→ GOAL OF THE EXERCISE
The reply should hold only the lines below beginning at the one with "ATOM 17 N N . GLN" and ending at the one with "ATOM 41 O O", copied exactly, with every picture left out.
=-=-=
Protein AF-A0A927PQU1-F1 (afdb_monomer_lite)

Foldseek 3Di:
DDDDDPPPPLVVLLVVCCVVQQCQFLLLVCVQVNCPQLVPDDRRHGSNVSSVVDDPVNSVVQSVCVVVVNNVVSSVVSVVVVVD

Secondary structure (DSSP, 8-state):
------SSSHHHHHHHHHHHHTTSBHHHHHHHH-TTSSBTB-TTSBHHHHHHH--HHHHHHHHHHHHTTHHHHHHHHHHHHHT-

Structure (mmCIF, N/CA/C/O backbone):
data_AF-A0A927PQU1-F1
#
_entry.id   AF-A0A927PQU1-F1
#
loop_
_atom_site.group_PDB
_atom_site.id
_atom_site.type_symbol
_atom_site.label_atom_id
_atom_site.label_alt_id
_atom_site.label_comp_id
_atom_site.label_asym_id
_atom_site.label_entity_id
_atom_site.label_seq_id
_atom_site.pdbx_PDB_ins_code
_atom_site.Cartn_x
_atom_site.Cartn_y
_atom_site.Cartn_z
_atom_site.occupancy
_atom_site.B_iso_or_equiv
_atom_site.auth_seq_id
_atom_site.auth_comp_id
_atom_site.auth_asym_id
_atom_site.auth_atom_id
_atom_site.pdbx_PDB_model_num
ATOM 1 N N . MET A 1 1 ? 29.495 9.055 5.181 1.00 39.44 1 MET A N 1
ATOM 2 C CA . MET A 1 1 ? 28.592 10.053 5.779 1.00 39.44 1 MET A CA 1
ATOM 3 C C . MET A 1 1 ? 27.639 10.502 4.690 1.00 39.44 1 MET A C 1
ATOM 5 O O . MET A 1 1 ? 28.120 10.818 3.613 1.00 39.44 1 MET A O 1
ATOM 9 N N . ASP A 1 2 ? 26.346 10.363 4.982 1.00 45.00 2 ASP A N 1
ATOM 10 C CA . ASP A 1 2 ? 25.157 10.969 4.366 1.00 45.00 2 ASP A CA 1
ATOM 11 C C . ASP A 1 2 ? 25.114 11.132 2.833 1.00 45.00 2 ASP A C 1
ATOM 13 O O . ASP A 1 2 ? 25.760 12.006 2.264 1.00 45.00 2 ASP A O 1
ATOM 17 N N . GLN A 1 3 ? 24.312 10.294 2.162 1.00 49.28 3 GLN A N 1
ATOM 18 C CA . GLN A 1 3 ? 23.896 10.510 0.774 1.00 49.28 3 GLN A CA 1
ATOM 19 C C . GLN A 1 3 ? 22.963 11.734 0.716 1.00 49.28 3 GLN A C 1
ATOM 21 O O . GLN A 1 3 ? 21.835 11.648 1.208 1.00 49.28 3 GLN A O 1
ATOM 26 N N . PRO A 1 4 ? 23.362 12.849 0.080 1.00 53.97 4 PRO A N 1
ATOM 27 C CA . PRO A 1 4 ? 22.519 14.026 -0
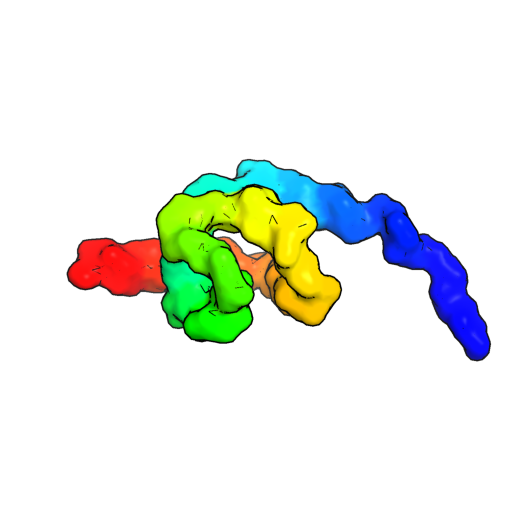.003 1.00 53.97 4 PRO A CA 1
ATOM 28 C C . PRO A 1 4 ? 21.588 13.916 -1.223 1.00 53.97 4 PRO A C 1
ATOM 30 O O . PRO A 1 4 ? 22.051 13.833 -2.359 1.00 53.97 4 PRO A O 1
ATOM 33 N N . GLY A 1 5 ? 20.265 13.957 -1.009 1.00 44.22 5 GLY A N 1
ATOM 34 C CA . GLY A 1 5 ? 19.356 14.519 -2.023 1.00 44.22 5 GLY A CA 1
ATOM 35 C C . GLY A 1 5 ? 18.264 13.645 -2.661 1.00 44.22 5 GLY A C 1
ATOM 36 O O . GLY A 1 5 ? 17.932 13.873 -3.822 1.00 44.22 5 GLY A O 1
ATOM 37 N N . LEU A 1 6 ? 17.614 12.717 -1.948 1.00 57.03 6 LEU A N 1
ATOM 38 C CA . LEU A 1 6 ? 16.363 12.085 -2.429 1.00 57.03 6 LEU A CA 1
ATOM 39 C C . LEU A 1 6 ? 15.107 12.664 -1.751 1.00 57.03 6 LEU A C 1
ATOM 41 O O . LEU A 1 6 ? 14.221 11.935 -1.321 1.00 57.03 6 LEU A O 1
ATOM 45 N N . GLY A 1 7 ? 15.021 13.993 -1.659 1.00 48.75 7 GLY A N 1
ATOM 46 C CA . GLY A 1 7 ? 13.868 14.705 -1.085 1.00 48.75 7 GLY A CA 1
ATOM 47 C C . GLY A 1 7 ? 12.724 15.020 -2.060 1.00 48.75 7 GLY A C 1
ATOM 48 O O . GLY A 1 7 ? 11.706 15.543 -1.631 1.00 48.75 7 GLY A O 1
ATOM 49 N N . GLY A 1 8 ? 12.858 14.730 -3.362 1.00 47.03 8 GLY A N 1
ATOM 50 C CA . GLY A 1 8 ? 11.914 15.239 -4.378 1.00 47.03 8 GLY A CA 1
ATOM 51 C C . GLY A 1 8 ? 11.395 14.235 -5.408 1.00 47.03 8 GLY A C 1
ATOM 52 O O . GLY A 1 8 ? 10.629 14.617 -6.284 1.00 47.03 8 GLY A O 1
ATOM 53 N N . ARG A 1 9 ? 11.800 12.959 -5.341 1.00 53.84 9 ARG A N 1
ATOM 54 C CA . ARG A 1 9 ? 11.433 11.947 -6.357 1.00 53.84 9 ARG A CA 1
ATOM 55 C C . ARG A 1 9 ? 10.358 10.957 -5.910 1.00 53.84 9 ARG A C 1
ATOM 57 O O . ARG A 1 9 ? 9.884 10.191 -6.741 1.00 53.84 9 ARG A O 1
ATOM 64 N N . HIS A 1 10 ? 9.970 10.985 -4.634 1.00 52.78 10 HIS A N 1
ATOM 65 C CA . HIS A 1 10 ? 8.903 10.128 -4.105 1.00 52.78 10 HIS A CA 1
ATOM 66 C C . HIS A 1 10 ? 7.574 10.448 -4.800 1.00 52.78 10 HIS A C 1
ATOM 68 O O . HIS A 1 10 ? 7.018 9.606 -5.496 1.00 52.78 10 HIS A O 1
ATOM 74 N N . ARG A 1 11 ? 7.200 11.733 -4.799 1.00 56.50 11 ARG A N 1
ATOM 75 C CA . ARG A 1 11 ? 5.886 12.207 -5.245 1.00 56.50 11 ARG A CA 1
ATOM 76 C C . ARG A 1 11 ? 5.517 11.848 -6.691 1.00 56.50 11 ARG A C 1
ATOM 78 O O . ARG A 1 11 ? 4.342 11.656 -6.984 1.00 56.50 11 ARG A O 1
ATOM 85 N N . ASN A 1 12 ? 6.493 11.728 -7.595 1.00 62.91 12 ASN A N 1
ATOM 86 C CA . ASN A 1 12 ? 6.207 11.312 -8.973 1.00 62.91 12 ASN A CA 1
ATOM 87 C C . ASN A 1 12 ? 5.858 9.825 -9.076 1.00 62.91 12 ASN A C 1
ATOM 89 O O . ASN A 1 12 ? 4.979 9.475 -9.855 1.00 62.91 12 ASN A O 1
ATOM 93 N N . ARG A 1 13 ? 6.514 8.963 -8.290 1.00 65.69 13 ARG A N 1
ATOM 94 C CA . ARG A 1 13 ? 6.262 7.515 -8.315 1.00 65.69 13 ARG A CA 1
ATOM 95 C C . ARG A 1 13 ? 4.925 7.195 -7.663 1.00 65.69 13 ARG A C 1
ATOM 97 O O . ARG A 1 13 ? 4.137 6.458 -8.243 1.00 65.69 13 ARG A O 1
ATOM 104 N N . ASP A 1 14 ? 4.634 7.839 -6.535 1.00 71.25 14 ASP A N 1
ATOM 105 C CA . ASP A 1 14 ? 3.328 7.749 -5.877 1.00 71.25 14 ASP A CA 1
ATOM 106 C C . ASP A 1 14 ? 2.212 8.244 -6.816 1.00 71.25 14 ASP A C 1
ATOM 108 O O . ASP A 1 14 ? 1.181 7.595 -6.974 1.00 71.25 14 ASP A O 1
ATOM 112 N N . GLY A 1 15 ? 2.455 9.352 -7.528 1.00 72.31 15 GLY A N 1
=-=-=
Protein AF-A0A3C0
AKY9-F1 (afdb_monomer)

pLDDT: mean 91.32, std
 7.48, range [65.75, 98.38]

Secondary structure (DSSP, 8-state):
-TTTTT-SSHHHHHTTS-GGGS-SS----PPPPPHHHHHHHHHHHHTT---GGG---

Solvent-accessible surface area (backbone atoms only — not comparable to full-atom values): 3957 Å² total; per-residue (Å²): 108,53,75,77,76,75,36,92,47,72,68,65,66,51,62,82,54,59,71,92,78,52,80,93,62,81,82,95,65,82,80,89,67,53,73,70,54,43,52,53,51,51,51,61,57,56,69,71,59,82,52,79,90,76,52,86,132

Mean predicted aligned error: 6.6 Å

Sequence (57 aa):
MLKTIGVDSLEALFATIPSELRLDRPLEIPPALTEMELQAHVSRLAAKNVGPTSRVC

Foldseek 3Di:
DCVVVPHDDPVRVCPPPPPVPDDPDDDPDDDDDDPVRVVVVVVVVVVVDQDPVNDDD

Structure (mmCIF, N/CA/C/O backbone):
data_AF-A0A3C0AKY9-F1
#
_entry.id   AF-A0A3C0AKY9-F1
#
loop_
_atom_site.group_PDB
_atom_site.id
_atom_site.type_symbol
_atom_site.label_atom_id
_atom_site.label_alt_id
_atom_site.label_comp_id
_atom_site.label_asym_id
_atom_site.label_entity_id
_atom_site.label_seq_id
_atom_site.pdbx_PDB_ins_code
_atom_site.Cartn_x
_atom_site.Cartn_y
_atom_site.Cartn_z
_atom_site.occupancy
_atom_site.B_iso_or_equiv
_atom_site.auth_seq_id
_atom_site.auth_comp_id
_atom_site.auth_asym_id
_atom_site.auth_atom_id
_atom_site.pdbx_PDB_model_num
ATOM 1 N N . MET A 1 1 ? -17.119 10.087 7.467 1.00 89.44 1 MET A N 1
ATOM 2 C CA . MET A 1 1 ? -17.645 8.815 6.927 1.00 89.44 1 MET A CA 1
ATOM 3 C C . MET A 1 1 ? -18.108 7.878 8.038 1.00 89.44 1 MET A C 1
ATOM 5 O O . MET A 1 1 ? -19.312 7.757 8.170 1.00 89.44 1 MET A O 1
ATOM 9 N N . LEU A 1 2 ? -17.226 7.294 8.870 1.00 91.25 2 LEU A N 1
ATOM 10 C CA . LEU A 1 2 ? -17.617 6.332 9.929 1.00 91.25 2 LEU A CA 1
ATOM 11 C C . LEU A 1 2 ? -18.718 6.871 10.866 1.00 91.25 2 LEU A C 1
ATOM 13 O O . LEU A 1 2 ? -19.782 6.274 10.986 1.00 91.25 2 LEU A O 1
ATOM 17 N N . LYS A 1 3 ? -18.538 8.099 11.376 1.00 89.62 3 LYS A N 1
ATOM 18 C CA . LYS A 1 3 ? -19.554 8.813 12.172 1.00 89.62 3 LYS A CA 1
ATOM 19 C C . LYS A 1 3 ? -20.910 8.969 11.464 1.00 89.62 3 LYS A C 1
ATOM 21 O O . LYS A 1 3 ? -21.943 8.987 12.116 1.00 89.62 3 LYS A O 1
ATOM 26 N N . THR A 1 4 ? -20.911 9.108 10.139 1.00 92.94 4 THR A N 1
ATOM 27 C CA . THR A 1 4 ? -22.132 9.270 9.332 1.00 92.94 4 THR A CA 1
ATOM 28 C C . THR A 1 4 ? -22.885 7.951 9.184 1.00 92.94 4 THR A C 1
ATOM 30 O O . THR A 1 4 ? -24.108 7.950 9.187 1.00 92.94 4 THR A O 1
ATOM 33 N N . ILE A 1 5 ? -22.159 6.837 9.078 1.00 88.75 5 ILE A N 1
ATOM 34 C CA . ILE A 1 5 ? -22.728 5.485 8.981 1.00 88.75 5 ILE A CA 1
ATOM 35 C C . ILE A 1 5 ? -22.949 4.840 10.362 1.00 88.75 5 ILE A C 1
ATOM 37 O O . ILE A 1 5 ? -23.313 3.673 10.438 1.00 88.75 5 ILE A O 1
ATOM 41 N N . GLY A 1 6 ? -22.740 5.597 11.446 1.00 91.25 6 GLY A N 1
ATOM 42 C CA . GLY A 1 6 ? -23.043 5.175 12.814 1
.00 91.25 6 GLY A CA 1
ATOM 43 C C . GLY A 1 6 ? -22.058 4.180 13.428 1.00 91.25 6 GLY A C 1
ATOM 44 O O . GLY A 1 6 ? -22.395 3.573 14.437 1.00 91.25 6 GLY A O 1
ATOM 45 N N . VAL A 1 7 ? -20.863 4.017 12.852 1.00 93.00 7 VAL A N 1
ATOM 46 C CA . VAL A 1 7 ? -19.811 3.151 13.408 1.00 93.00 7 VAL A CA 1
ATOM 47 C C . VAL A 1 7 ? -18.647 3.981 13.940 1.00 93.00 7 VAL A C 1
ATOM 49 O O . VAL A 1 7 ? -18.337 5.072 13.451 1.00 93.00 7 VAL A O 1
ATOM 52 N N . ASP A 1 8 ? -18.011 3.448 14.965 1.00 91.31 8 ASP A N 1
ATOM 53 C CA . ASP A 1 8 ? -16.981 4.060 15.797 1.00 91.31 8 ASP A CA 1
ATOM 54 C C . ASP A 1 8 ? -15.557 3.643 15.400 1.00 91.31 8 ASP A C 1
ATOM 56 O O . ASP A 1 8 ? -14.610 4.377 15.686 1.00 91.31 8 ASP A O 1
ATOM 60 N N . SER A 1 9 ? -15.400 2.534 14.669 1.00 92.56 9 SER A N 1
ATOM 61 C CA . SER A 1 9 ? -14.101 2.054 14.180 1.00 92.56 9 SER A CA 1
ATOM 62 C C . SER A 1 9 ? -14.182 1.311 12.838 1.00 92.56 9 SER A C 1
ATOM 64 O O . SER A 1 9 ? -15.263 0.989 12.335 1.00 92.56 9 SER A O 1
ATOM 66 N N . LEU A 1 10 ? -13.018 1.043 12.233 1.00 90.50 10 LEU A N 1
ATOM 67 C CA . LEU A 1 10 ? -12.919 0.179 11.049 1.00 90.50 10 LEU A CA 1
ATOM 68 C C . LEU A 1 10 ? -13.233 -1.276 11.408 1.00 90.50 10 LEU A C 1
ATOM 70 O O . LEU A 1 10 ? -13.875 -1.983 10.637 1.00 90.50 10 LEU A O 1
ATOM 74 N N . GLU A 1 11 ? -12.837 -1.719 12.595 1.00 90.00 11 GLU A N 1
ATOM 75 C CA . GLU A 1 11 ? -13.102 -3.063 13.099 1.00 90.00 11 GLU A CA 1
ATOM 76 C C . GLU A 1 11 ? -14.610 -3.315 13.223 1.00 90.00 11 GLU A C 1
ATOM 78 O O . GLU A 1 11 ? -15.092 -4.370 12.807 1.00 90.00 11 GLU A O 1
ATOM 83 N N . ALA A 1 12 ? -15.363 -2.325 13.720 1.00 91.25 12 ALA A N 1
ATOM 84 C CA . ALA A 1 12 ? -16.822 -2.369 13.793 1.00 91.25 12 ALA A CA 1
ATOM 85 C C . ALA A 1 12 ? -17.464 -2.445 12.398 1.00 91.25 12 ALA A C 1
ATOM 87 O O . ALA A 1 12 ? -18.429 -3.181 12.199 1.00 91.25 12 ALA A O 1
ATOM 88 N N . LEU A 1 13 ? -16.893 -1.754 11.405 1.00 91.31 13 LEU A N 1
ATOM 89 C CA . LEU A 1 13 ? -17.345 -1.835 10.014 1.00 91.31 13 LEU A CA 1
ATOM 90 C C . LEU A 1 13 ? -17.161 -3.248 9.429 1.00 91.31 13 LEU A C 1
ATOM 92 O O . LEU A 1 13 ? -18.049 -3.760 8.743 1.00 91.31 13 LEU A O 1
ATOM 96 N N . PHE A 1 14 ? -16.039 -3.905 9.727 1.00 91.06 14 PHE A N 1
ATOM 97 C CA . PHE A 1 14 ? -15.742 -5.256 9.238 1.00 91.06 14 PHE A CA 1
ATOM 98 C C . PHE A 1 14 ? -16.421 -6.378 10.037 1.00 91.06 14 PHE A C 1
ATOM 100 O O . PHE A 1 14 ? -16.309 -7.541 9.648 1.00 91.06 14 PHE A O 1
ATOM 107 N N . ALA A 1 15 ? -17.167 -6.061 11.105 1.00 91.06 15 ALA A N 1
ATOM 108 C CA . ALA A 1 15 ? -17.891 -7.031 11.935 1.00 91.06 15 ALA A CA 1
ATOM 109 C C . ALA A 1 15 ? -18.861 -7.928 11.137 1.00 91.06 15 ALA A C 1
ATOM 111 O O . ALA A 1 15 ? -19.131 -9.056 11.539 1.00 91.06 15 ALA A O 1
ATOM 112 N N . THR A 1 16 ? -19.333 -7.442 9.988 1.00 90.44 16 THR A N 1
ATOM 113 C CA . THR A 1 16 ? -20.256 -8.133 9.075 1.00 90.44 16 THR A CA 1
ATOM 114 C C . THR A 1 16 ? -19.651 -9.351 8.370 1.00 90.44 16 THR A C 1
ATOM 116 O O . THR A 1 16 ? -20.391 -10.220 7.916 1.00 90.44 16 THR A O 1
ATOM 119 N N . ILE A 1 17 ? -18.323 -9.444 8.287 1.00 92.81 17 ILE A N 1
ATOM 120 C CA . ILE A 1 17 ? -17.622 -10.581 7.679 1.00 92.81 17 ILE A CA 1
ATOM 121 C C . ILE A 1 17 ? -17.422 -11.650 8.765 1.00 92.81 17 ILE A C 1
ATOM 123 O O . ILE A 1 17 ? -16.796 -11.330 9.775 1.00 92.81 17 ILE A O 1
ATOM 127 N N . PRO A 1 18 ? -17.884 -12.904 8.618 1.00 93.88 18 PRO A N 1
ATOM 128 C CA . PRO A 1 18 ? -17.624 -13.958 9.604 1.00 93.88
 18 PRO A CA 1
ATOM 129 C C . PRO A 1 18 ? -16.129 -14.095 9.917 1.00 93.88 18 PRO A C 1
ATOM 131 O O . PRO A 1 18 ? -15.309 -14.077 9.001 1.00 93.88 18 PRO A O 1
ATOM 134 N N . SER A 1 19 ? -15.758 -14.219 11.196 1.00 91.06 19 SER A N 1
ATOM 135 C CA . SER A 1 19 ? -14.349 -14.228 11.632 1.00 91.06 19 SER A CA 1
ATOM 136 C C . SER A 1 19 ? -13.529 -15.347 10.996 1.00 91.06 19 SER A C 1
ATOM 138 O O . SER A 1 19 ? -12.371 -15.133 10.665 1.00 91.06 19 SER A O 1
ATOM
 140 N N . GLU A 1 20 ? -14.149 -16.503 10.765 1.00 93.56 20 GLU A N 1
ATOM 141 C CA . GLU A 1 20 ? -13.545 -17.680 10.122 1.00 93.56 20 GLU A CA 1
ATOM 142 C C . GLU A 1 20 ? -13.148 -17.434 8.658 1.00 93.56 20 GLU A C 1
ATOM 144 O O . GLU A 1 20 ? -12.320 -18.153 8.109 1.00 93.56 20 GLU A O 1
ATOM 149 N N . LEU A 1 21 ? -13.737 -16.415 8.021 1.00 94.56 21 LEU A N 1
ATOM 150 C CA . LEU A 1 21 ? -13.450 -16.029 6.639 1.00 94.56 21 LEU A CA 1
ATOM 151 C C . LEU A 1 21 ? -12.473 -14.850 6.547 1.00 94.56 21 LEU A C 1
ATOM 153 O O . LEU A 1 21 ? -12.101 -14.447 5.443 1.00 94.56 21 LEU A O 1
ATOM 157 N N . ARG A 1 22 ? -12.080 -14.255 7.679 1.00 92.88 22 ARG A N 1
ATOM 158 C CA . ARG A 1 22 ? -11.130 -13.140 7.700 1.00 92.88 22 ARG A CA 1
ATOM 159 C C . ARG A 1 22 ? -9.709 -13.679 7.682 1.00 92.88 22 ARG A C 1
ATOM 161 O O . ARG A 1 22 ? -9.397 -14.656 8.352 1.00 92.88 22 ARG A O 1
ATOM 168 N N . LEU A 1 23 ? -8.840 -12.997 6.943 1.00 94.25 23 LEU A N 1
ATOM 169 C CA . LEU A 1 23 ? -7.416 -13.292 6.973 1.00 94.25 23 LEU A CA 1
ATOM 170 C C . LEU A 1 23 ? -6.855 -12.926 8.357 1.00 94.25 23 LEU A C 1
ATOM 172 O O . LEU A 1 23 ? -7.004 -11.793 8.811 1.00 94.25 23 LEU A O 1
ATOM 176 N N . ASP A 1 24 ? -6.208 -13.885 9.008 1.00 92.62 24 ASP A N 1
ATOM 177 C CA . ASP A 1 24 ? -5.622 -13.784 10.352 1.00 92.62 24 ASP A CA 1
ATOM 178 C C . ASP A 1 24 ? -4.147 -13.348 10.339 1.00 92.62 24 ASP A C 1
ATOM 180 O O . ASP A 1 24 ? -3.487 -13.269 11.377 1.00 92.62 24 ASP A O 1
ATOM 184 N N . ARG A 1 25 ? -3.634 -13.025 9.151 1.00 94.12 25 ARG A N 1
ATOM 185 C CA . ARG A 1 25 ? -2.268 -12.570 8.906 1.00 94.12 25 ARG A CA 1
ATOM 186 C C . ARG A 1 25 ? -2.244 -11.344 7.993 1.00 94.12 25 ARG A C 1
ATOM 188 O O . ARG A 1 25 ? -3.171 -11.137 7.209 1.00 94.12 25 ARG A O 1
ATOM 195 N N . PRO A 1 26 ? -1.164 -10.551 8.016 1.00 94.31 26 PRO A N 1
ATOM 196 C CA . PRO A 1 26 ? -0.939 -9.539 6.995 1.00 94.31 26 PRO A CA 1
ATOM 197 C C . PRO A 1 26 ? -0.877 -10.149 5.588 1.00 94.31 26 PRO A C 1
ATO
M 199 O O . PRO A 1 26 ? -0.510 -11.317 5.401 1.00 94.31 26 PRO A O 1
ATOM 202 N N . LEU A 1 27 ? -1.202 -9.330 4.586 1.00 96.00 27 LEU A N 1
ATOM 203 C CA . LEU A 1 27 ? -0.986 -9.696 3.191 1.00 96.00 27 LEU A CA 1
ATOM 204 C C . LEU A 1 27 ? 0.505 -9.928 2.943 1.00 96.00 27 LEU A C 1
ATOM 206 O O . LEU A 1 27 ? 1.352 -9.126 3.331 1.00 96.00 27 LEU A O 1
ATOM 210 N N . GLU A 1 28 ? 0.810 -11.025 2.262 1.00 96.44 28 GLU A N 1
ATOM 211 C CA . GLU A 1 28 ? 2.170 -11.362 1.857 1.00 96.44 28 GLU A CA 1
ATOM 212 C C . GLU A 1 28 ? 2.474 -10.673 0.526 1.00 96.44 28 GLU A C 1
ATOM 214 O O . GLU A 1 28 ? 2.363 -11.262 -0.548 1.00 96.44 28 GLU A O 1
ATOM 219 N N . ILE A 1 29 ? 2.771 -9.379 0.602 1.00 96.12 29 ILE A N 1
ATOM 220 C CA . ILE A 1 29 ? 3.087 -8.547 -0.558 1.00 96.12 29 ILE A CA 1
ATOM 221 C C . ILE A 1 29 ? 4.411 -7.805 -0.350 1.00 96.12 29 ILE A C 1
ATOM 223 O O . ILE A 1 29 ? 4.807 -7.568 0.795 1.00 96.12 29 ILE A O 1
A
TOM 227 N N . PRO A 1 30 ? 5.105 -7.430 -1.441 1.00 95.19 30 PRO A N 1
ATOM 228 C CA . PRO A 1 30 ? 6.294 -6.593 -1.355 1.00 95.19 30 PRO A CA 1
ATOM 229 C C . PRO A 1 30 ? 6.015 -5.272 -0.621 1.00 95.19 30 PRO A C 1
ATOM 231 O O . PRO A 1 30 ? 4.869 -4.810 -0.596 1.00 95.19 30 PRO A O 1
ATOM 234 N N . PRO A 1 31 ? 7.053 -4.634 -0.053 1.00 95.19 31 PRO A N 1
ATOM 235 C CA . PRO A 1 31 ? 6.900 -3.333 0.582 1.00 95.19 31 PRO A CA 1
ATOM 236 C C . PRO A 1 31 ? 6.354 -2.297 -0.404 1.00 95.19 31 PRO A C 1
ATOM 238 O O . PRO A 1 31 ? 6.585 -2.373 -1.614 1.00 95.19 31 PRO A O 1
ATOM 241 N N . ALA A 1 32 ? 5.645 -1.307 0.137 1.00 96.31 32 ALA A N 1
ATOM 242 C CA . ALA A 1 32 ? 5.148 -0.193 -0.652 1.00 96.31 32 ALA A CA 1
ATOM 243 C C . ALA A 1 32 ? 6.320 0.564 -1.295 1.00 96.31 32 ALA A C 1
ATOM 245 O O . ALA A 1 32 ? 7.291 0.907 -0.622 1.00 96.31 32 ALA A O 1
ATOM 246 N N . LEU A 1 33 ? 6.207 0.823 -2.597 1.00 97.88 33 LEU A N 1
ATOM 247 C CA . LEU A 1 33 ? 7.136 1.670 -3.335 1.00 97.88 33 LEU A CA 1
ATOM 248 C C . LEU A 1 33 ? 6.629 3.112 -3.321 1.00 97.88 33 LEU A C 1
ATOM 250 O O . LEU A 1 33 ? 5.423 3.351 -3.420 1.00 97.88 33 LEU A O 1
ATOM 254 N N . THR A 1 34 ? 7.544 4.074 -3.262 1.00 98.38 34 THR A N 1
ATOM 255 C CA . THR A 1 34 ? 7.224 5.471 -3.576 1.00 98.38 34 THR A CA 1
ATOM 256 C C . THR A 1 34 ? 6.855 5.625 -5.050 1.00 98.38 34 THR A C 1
=-=-=
→ SOLVED PROBLEM
ATOM 17 N N . GLN A 1 3 ? 24.312 10.294 2.162 1.00 49.28 3 GLN A N 1
ATOM 18 C CA . GLN A 1 3 ? 23.896 10.510 0.774 1.00 49.28 3 GLN A CA 1
ATOM 19 C C . GLN A 1 3 ? 22.963 11.734 0.716 1.00 49.28 3 GLN A C 1
ATOM 21 O O . GLN A 1 3 ? 21.835 11.648 1.208 1.00 49.28 3 GLN A O 1
ATOM 26 N N . PRO A 1 4 ? 23.362 12.849 0.080 1.00 53.97 4 PRO A N 1
ATOM 27 C CA . PRO A 1 4 ? 22.519 14.026 -0
.003 1.00 53.97 4 PRO A CA 1
ATOM 28 C C . PRO A 1 4 ? 21.588 13.916 -1.223 1.00 53.97 4 PRO A C 1
ATOM 30 O O . PRO A 1 4 ? 22.051 13.833 -2.359 1.00 53.97 4 PRO A O 1
ATOM 33 N N . GLY A 1 5 ? 20.265 13.957 -1.009 1.00 44.22 5 GLY A N 1
ATOM 34 C CA . GLY A 1 5 ? 19.356 14.519 -2.023 1.00 44.22 5 GLY A CA 1
ATOM 35 C C . GLY A 1 5 ? 18.264 13.645 -2.661 1.00 44.22 5 GLY A C 1
ATOM 36 O O . GLY A 1 5 ? 17.932 13.873 -3.822 1.00 44.22 5 GLY A O 1
ATOM 37 N N . LEU A 1 6 ? 17.614 12.717 -1.948 1.00 57.03 6 LEU A N 1
ATOM 38 C CA . LEU A 1 6 ? 16.363 12.085 -2.429 1.00 57.03 6 LEU A CA 1
ATOM 39 C C . LEU A 1 6 ? 15.107 12.664 -1.751 1.00 57.03 6 LEU A C 1
ATOM 41 O O . LEU A 1 6 ? 14.221 11.935 -1.321 1.00 57.03 6 LEU A O 1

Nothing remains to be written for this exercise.